Fiquei pensando nisso quando me deparei com a notícia da morte de John Nash e sua esposa, Alicia. Essa foi uma daquelas notícias inesperadas. Mesmo sabendo de seus 86 anos, Nash ainda estava na ativa.
Ocorrências como essas proporcionam uma reflexão sobre os valores das coisas, sobre o que realmente devemos considerar importante, relevante, imprescindível. Às vezes, por alguma razão, brigamos, destratamos o próximo, respondemos muito mal a uma simples pergunta... claro, não são raras as vezes que nos cansamos de uma série de coisas, de algumas mesmices, de algumas manias, mas devemos ponderar tudo isso. O simples fato de sair sem falar tchau pode implicar na última oportunidade de dizer que, na verdade, ao invés de ódio o que sempre houve foi muito amor... mas, às vezes, isso pode passar de forma despercebida e sem chance de voltar atrás.

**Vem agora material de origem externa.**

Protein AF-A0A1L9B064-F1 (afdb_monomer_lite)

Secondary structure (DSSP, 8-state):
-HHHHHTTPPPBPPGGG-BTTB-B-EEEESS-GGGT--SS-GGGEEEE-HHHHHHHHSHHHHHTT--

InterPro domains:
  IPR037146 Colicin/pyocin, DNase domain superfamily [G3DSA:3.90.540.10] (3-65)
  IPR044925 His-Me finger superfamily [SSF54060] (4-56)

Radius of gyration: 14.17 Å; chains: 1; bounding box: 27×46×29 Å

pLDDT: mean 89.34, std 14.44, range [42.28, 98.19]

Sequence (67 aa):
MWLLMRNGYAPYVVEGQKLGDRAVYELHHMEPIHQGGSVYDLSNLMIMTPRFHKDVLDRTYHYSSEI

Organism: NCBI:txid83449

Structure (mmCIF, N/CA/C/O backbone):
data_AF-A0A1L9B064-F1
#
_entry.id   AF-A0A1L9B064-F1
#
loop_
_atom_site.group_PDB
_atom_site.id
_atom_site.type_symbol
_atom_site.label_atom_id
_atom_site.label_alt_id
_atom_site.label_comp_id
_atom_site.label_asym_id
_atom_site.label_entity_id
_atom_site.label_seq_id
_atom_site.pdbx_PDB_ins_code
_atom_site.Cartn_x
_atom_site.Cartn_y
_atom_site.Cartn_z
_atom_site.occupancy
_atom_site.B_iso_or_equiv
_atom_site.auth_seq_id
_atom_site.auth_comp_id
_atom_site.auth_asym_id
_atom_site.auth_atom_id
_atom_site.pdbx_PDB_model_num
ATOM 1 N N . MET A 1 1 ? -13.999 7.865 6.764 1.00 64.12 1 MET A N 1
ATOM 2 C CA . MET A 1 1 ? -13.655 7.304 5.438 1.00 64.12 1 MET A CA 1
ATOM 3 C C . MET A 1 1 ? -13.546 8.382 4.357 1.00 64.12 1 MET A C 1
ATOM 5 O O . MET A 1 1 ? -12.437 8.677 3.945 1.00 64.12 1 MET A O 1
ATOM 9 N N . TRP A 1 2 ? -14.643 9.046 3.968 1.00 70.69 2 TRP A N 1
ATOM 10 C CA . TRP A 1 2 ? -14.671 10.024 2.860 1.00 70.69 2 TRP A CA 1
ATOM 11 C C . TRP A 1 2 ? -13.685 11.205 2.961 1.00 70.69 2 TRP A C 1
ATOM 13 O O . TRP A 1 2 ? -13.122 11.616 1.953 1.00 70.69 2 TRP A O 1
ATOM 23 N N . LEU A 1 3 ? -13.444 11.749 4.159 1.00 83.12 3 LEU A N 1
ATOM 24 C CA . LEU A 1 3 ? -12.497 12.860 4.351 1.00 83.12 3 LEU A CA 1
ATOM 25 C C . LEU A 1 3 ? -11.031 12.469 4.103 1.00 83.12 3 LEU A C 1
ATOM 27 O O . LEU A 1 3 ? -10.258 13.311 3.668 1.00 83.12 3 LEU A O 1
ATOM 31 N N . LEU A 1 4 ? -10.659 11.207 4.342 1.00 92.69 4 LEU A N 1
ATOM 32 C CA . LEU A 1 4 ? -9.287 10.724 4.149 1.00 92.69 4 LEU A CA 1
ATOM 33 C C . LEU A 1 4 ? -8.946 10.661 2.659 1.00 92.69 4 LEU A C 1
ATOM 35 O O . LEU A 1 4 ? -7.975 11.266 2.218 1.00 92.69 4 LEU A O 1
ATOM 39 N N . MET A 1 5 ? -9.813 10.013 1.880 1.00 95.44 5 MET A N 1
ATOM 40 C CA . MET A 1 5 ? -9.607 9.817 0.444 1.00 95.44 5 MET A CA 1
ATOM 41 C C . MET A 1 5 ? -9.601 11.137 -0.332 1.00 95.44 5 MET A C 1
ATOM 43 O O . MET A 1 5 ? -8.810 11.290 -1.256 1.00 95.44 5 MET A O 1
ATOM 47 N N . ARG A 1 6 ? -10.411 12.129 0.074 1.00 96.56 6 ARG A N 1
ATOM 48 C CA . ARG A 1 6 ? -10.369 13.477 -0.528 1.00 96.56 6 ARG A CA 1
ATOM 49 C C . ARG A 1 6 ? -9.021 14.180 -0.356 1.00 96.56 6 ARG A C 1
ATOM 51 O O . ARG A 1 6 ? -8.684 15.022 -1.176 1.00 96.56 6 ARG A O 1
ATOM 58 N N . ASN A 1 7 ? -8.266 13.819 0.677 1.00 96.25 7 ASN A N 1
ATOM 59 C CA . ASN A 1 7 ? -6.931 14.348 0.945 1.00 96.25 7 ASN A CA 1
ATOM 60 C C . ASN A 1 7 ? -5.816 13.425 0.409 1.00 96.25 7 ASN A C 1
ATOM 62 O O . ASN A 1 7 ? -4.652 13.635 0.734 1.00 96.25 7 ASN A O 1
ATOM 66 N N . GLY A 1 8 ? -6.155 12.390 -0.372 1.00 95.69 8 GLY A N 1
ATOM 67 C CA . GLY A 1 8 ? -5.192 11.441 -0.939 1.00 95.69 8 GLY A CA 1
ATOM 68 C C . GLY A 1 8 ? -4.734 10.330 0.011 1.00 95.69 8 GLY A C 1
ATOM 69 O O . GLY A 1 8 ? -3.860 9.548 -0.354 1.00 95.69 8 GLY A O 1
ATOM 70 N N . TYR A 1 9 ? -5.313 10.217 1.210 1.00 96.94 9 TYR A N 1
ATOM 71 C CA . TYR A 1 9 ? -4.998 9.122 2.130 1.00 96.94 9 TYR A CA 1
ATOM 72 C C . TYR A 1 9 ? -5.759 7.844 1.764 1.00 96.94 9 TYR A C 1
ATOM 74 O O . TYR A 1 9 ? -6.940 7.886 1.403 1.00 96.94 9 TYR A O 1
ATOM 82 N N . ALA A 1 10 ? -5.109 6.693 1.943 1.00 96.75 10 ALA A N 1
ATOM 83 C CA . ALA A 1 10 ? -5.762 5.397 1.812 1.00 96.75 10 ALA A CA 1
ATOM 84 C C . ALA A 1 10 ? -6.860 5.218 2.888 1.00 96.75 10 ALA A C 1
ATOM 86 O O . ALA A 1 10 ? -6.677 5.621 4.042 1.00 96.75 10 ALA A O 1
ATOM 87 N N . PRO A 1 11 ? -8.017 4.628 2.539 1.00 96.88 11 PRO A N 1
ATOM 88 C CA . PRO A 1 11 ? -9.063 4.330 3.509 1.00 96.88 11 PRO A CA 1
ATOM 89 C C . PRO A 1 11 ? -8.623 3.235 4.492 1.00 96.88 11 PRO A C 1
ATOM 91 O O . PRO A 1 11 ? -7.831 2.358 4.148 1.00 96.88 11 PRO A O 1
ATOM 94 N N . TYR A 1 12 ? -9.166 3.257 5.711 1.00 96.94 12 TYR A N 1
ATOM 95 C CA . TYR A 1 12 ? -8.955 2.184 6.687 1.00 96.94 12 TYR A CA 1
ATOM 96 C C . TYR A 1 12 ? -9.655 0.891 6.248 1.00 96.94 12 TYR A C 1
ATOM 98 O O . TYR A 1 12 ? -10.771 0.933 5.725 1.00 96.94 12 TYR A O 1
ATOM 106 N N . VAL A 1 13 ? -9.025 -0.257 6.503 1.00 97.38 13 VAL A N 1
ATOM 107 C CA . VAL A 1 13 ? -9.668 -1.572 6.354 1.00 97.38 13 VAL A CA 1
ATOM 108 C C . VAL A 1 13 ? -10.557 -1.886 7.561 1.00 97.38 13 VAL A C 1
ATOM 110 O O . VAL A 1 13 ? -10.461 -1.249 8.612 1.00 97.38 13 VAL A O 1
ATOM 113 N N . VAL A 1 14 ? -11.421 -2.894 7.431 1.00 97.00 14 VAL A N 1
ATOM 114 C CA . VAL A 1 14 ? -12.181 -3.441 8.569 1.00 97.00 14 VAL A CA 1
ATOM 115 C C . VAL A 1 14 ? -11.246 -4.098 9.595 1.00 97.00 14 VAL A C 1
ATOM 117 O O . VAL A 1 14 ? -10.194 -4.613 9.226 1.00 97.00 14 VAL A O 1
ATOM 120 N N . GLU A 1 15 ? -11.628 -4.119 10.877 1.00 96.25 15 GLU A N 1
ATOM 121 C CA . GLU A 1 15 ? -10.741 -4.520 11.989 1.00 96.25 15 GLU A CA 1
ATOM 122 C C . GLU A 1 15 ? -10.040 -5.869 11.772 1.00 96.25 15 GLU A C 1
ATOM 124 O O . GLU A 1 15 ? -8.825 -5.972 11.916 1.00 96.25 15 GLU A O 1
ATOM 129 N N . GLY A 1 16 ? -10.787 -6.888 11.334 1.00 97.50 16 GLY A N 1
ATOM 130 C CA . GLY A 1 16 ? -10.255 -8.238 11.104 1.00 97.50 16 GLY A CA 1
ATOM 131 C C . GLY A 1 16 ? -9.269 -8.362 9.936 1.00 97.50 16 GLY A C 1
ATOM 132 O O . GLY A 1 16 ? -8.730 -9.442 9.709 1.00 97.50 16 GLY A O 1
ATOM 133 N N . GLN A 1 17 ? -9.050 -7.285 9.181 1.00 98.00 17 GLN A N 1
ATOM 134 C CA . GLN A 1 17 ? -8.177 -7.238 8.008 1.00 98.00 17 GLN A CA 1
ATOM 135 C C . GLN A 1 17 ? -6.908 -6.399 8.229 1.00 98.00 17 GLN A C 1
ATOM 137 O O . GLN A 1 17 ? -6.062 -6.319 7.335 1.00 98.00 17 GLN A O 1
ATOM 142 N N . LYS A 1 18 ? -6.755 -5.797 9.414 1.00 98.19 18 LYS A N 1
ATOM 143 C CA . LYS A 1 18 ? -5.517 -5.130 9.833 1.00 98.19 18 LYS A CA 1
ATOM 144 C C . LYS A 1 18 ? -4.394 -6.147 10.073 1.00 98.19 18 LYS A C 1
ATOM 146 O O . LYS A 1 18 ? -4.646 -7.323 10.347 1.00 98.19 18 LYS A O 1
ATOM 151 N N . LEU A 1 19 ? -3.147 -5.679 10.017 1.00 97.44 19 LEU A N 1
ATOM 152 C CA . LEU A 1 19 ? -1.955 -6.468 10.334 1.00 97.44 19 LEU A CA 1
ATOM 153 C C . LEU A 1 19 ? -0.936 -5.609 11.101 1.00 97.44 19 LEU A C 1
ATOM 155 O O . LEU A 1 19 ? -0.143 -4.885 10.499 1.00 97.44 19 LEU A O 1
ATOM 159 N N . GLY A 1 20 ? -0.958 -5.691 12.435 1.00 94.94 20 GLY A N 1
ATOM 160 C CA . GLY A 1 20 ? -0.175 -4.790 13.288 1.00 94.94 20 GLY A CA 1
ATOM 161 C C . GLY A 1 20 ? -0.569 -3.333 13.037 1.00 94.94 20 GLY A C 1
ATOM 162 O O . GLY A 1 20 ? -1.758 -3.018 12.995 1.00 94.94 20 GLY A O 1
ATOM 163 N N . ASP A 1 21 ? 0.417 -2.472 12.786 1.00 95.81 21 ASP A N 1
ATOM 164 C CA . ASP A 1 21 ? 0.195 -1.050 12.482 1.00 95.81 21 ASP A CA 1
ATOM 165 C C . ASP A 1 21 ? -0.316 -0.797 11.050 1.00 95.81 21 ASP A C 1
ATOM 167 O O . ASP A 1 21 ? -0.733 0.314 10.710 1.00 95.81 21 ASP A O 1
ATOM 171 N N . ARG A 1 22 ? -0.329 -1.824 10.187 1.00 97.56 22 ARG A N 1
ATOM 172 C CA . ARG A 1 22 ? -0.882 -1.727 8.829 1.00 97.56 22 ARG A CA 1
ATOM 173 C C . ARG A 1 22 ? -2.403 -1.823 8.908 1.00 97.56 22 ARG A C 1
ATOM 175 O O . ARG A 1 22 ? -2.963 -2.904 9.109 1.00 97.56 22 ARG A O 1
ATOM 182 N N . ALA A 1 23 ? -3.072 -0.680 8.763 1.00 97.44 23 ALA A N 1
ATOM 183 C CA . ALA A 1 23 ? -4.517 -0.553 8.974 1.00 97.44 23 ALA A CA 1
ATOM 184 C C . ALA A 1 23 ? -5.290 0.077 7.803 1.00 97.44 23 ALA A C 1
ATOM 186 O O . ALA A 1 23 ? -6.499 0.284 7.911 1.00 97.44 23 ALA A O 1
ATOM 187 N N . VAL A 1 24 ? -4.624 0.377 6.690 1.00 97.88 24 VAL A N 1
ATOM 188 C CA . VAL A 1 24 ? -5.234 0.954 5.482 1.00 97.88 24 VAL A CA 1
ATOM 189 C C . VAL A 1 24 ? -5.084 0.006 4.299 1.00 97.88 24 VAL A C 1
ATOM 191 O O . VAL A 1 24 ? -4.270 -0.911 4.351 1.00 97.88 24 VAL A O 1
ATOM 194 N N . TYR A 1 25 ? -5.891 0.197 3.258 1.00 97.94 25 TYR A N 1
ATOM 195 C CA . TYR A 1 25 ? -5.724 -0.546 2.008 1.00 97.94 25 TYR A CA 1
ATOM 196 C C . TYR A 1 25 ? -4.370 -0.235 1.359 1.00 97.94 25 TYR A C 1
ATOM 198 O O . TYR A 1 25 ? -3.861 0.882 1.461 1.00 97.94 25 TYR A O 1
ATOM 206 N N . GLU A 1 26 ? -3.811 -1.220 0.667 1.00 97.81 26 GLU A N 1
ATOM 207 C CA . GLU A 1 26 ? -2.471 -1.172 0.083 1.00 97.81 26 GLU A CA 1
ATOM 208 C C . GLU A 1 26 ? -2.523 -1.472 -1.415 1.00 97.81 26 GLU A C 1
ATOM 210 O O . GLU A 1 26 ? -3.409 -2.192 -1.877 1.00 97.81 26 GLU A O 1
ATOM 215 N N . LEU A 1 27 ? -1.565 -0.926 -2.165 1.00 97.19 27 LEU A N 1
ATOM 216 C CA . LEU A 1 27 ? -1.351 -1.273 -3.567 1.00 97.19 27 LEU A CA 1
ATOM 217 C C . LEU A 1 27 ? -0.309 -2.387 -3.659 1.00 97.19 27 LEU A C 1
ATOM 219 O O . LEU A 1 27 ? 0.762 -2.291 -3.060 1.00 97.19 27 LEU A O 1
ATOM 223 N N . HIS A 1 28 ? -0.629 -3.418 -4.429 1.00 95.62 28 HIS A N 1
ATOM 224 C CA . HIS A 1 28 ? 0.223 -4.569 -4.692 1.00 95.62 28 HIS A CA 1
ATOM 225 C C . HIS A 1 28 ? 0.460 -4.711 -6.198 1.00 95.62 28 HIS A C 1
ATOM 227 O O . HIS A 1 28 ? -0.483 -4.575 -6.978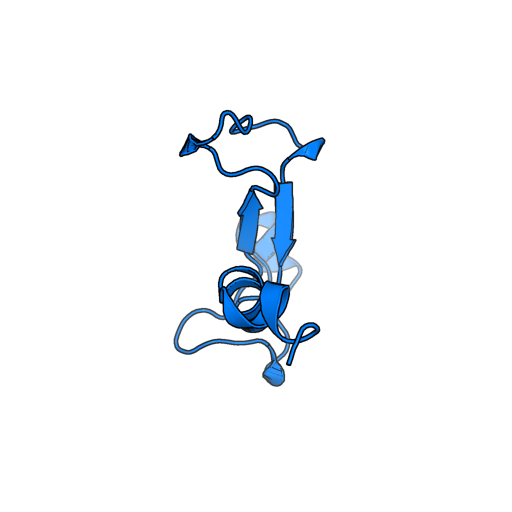 1.00 95.62 28 HIS A O 1
ATOM 233 N N . HIS A 1 29 ? 1.697 -5.002 -6.604 1.00 95.81 29 HIS A N 1
ATOM 234 C CA . HIS A 1 29 ? 2.025 -5.344 -7.989 1.00 95.81 29 HIS A CA 1
ATOM 235 C C . HIS A 1 29 ? 1.756 -6.827 -8.241 1.00 95.81 29 HIS A C 1
ATOM 237 O O . HIS A 1 29 ? 2.384 -7.658 -7.591 1.00 95.81 29 HIS A O 1
ATOM 243 N N . MET A 1 30 ? 0.860 -7.158 -9.177 1.00 93.12 30 MET A N 1
ATOM 244 C CA . MET A 1 30 ? 0.512 -8.553 -9.496 1.00 93.12 30 MET A CA 1
ATOM 245 C C . MET A 1 30 ? 1.690 -9.315 -10.111 1.00 93.12 30 MET A C 1
ATOM 247 O O . MET A 1 30 ? 2.012 -10.420 -9.682 1.00 93.12 30 MET A O 1
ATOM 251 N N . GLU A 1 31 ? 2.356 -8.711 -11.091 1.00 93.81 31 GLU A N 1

Fiquei pensando nessas coisas... fiquei pensando na nossa atual realidade composta por guerras, ataques das mais variadas ordens, fanatismos que caminham na direção contrária da paz pregada pelas tais leituras sagradas, dentre tantas outras coisas.
Parece que o melhor a fazer é nos vigiarmos diuturnamente, com o objetivo de errarmos menos, de amarmos mais, de percebermos o valor das coisas em atitudes que nem precisam ser muito rebuscadas... pequenos atos que, juntos, implicam numa enormidade ao final da nossa vida, deixando a nossa consciência tranquila, livre do peso da indiferença, do tormento do arrependimento.